▶ _Try it_
Please output exactly the part of the records below that opens with the line containing "ATOM 105 O O" and closes with the line containing "ATOM 111 C C", both lines included, and nothing else.
-------- Record extracts --------
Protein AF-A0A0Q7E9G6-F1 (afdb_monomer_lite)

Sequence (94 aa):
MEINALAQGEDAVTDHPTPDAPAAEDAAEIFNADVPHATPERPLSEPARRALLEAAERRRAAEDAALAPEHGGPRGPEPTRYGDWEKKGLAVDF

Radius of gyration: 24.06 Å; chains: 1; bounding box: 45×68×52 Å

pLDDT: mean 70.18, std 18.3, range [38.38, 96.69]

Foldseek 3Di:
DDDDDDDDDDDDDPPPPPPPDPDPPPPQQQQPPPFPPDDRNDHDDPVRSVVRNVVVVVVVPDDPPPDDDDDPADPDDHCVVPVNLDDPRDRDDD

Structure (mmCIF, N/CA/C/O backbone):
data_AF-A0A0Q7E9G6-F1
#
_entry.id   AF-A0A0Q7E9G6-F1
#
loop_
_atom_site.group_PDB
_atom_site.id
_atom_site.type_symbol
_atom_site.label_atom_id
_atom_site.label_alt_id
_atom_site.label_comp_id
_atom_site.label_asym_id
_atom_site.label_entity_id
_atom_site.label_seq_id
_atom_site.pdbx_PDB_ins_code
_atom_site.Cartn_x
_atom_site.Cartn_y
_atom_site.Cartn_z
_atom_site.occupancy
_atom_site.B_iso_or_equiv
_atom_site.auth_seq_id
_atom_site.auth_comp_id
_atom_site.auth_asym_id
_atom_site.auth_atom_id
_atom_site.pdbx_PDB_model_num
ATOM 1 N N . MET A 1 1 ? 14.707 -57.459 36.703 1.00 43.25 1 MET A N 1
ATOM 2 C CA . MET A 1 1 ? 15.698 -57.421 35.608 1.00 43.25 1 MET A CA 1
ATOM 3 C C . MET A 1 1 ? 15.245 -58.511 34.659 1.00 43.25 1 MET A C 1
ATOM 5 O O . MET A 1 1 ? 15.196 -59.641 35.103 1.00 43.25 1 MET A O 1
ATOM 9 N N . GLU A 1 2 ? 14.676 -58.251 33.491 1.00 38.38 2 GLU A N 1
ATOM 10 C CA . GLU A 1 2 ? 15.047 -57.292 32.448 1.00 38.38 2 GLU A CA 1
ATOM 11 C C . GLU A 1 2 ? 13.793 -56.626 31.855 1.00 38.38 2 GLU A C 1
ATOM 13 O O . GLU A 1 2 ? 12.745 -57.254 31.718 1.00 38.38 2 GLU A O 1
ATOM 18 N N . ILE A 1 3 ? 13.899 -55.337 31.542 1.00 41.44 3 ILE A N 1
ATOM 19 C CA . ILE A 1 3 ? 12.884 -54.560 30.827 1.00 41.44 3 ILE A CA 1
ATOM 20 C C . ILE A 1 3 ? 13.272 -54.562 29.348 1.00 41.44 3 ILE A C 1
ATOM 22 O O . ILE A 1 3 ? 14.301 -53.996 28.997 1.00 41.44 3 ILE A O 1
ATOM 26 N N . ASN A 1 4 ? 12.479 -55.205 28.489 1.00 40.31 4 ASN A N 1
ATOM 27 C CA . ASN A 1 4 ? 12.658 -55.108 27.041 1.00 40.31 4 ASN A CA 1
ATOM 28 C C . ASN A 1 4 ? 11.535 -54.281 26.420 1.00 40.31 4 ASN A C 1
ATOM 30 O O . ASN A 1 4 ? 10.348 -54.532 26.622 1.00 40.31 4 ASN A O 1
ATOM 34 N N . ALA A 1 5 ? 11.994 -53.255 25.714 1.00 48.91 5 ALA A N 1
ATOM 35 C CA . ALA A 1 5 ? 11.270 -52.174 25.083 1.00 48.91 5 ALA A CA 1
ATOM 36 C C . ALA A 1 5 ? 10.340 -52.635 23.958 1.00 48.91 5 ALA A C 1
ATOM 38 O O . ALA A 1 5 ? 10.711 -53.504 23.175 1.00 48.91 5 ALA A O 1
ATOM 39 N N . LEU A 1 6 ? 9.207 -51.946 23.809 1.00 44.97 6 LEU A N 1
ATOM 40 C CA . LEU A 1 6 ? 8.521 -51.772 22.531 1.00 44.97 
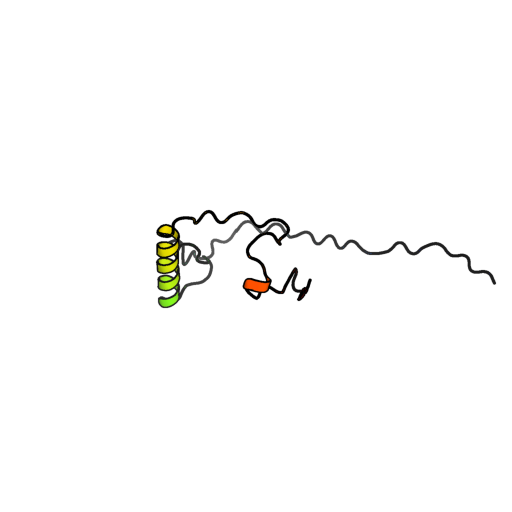6 LEU A CA 1
ATOM 41 C C . LEU A 1 6 ? 7.998 -50.332 22.450 1.00 44.97 6 LEU A C 1
ATOM 43 O O . LEU A 1 6 ? 7.526 -49.763 23.433 1.00 44.97 6 LEU A O 1
ATOM 47 N N . ALA A 1 7 ? 8.215 -49.761 21.272 1.00 42.38 7 ALA A N 1
ATOM 48 C CA . ALA A 1 7 ? 8.238 -48.349 20.941 1.00 42.38 7 ALA A CA 1
ATOM 49 C C . ALA A 1 7 ? 6.946 -47.587 21.259 1.00 42.38 7 ALA A C 1
ATOM 51 O O . ALA A 1 7 ? 5.837 -48.085 21.068 1.00 42.38 7 ALA A O 1
ATOM 52 N N . GLN A 1 8 ? 7.121 -46.337 21.682 1.00 40.91 8 GLN A N 1
ATOM 53 C CA . GLN A 1 8 ? 6.062 -45.339 21.678 1.00 40.91 8 GLN A CA 1
ATOM 54 C C . GLN A 1 8 ? 5.856 -44.890 20.227 1.00 40.91 8 GLN A C 1
ATOM 56 O O . GLN A 1 8 ? 6.797 -44.436 19.583 1.00 40.91 8 GLN A O 1
ATOM 61 N N . GLY A 1 9 ? 4.650 -45.102 19.698 1.00 40.53 9 GLY A N 1
ATOM 62 C CA . GLY A 1 9 ? 4.206 -44.514 18.438 1.00 40.53 9 GLY A CA 1
ATOM 63 C C . GLY A 1 9 ? 3.791 -43.075 18.705 1.00 40.53 9 GLY A C 1
ATOM 64 O O . GLY A 1 9 ? 2.840 -42.838 19.449 1.00 40.53 9 GLY A O 1
ATOM 65 N N . GLU A 1 10 ? 4.570 -42.155 18.160 1.00 47.53 10 GLU A N 1
ATOM 66 C CA . GLU A 1 10 ? 4.510 -40.721 18.396 1.00 47.53 10 GLU A CA 1
ATOM 67 C C . GLU A 1 10 ? 3.352 -40.050 17.631 1.00 47.53 10 GLU A C 1
ATOM 69 O O . GLU A 1 10 ? 3.022 -40.409 16.501 1.00 47.53 10 GLU A O 1
ATOM 74 N N . ASP A 1 11 ? 2.789 -39.052 18.311 1.00 44.53 11 ASP A N 1
ATOM 75 C CA . ASP A 1 11 ? 2.186 -37.816 17.817 1.00 44.53 11 ASP A CA 1
ATOM 76 C C . ASP A 1 11 ? 0.810 -37.825 17.131 1.00 44.53 11 ASP A C 1
ATOM 78 O O . ASP A 1 11 ? 0.595 -38.181 15.973 1.00 44.53 11 ASP A O 1
ATOM 82 N N . ALA A 1 12 ? -0.145 -37.295 17.901 1.00 44.78 12 ALA A N 1
ATOM 83 C CA . ALA A 1 12 ? -1.476 -36.897 17.494 1.00 44.78 12 ALA A CA 1
ATOM 84 C C . ALA A 1 12 ? -1.437 -35.951 16.283 1.00 44.78 12 ALA A C 1
ATOM 86 O O . ALA A 1 12 ? -1.067 -34.781 16.390 1.00 44.78 12 ALA A O 1
ATOM 87 N N . VAL A 1 13 ? -1.909 -36.442 15.138 1.00 47.22 13 VAL A N 1
ATOM 88 C CA . VAL A 1 13 ? -2.327 -35.593 14.025 1.00 47.22 13 VAL A CA 1
ATOM 89 C C . VAL A 1 13 ? -3.603 -34.864 14.448 1.00 47.22 13 VAL A C 1
ATOM 91 O O . VAL A 1 13 ? -4.711 -35.391 14.385 1.00 47.22 13 VAL A O 1
ATOM 94 N N . THR A 1 14 ? -3.465 -33.642 14.952 1.00 42.97 14 THR A N 1
ATOM 95 C CA . THR A 1 14 ? -4.605 -32.728 15.000 1.00 42.97 14 THR A CA 1
ATOM 96 C C . THR A 1 14 ? -4.871 -32.281 13.567 1.00 42.97 14 THR A C 1
ATOM 98 O O . THR A 1 14 ? -4.307 -31.291 13.102 1.00 42.97 14 THR A O 1
ATOM 101 N N . ASP A 1 15 ? -5.689 -33.047 12.850 1.00 54.00 15 ASP A N 1
ATOM 102 C CA . ASP A 1 15 ? -6.401 -32.542 11.683 1.00 54.00 15 ASP A CA 1
ATOM 103 C C . ASP A 1 15 ? -7.315 -31.426 12.198 1.00 54.00 15 ASP A C 1
ATOM 105 O O . ASP A 1 15 ? -8.255 -31.672 12.954 1.00 54.00 15 ASP A O 1
ATOM 109 N N . HIS A 1 16 ? -6.947 -30.176 11.927 1.00 43.94 16 HIS A N 1
ATOM 110 C CA . HIS A 1 16 ? -7.805 -29.035 12.208 1.00 43.94 16 HIS A CA 1
ATOM 111 C C . HIS A 1 16 ? -8.600 -28.801 10.921 1.00 43.94 16 HIS A C 1
ATOM 113 O O . HIS A 1 16 ? -8.058 -28.178 10.001 1.00 43.94 16 HIS A O 1
ATOM 119 N N . PRO A 1 17 ? -9.839 -29.318 10.790 1.00 56.66 17 PRO A N 1
ATOM 120 C CA . PRO A 1 17 ? -10.657 -28.985 9.640 1.00 56.66 17 PRO A CA 1
ATOM 121 C C . PRO A 1 17 ? -10.852 -27.472 9.674 1.00 56.66 17 PRO A C 1
ATOM 123 O O . PRO A 1 17 ? -11.408 -26.929 10.629 1.00 56.66 17 PRO A O 1
ATOM 126 N N . THR A 1 18 ? -10.339 -26.778 8.658 1.00 51.09 18 THR A N 1
ATOM 127 C CA . THR A 1 18 ? -10.742 -25.391 8.420 1.00 51.09 18 THR A CA 1
ATOM 128 C C . THR A 1 18 ? -12.243 -25.464 8.187 1.00 51.09 18 THR A C 1
ATOM 130 O O . THR A 1 18 ? -12.641 -26.149 7.243 1.00 51.09 18 THR A O 1
ATOM 133 N N . PRO A 1 19 ? -13.089 -24.883 9.056 1.00 50.34 19 PRO A N 1
ATOM 134 C CA . PRO A 1 19 ? -14.509 -24.888 8.776 1.00 50.34 19 PRO A CA 1
ATOM 135 C C . PRO A 1 19 ? -14.676 -24.160 7.446 1.00 50.34 19 PRO A C 1
ATOM 137 O O . PRO A 1 19 ? -14.149 -23.054 7.288 1.00 50.34 19 PRO A O 1
ATOM 140 N N . ASP A 1 20 ? -15.348 -24.803 6.488 1.00 57.97 20 ASP A N 1
ATOM 141 C CA . ASP A 1 20 ? -15.845 -24.104 5.309 1.00 57.97 20 ASP A CA 1
ATOM 142 C C . ASP A 1 20 ? -16.548 -22.856 5.829 1.00 57.97 20 ASP A C 1
ATOM 144 O O . ASP A 1 20 ? -17.441 -22.946 6.681 1.00 57.97 20 ASP A O 1
ATOM 148 N N . ALA A 1 21 ? -16.049 -21.692 5.406 1.00 55.00 21 ALA A N 1
ATOM 149 C CA . ALA A 1 21 ? -16.631 -20.419 5.780 1.00 55.00 21 ALA A CA 1
ATOM 150 C C . ALA A 1 21 ? -18.140 -20.536 5.543 1.00 55.00 21 ALA A C 1
ATOM 152 O O . ALA A 1 21 ? -18.525 -20.961 4.446 1.00 55.00 21 ALA A O 1
ATOM 153 N N . PRO A 1 22 ? -18.995 -20.237 6.541 1.00 46.34 22 PRO A N 1
ATOM 154 C CA . PRO A 1 22 ? -20.420 -20.295 6.302 1.00 46.34 22 PRO A CA 1
ATOM 155 C C . PRO A 1 22 ? -20.689 -19.378 5.114 1.00 46.34 22 PRO A C 1
ATOM 157 O O . PRO A 1 22 ? -20.238 -18.226 5.091 1.00 46.34 22 PRO A O 1
ATOM 160 N N . ALA A 1 23 ? -21.354 -19.929 4.095 1.00 47.38 23 ALA A N 1
ATOM 161 C CA . ALA A 1 23 ? -21.963 -19.125 3.056 1.00 47.38 23 ALA A CA 1
ATOM 162 C C . ALA A 1 23 ? -22.683 -17.980 3.769 1.00 47.38 23 ALA A C 1
ATOM 164 O O . ALA A 1 23 ? -23.369 -18.216 4.761 1.00 47.38 23 ALA A O 1
ATOM 165 N N . ALA A 1 24 ? -22.401 -16.754 3.334 1.00 51.88 24 ALA A N 1
ATOM 166 C CA . ALA A 1 24 ? -22.877 -15.517 3.926 1.00 51.88 24 ALA A CA 1
ATOM 167 C C . ALA A 1 24 ? -24.415 -15.464 3.913 1.00 51.88 24 ALA A C 1
ATOM 169 O O . ALA A 1 24 ? -25.037 -14.850 3.051 1.00 51.88 24 ALA A O 1
ATOM 170 N N . GLU A 1 25 ? -25.031 -16.152 4.862 1.00 46.56 25 GLU A N 1
ATOM 171 C CA . GLU A 1 25 ? -26.453 -16.150 5.156 1.00 46.56 25 GLU A CA 1
ATOM 172 C C . GLU A 1 25 ? -26.679 -15.115 6.251 1.00 46.56 25 GLU A C 1
ATOM 174 O O . GLU A 1 25 ? -26.924 -15.460 7.393 1.00 46.56 25 GLU A O 1
ATOM 179 N N . ASP A 1 26 ? -26.431 -13.855 5.903 1.00 49.09 26 ASP A N 1
ATOM 180 C CA . ASP A 1 26 ? -27.001 -12.642 6.489 1.00 49.09 26 ASP A CA 1
ATOM 181 C C . ASP A 1 26 ? -26.284 -11.486 5.791 1.00 49.09 26 ASP A C 1
ATOM 183 O O . ASP A 1 26 ? -25.087 -11.264 5.980 1.00 49.09 26 ASP A O 1
ATOM 187 N N . ALA A 1 27 ? -26.995 -10.794 4.900 1.00 57.28 27 ALA A N 1
ATOM 188 C CA . ALA A 1 27 ? -26.466 -9.670 4.139 1.00 57.28 27 ALA A CA 1
ATOM 189 C C . ALA A 1 27 ? -26.157 -8.503 5.090 1.00 57.28 27 ALA A C 1
ATOM 191 O O . ALA A 1 27 ? -26.968 -7.593 5.263 1.00 57.28 27 ALA A O 1
ATOM 192 N N . ALA A 1 28 ? -24.991 -8.549 5.733 1.00 59.09 28 ALA A N 1
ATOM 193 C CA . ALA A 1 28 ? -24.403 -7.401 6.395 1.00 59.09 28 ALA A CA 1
--------
▶ _Answer box_
ATOM 105 O O . ASP A 1 15 ? -8.255 -31.672 12.954 1.00 54.00 15 ASP A O 1
ATOM 109 N N . HIS A 1 16 ? -6.947 -30.176 11.927 1.00 43.94 16 HIS A N 1
ATOM 110 C CA . HIS A 1 16 ? -7.805 -29.035 12.208 1.00 43.94 16 HIS A CA 1
ATOM 111 C C . HIS A 1 16 ? -8.600 -28.801 10.921 1.00 43.94 16 HIS A C 1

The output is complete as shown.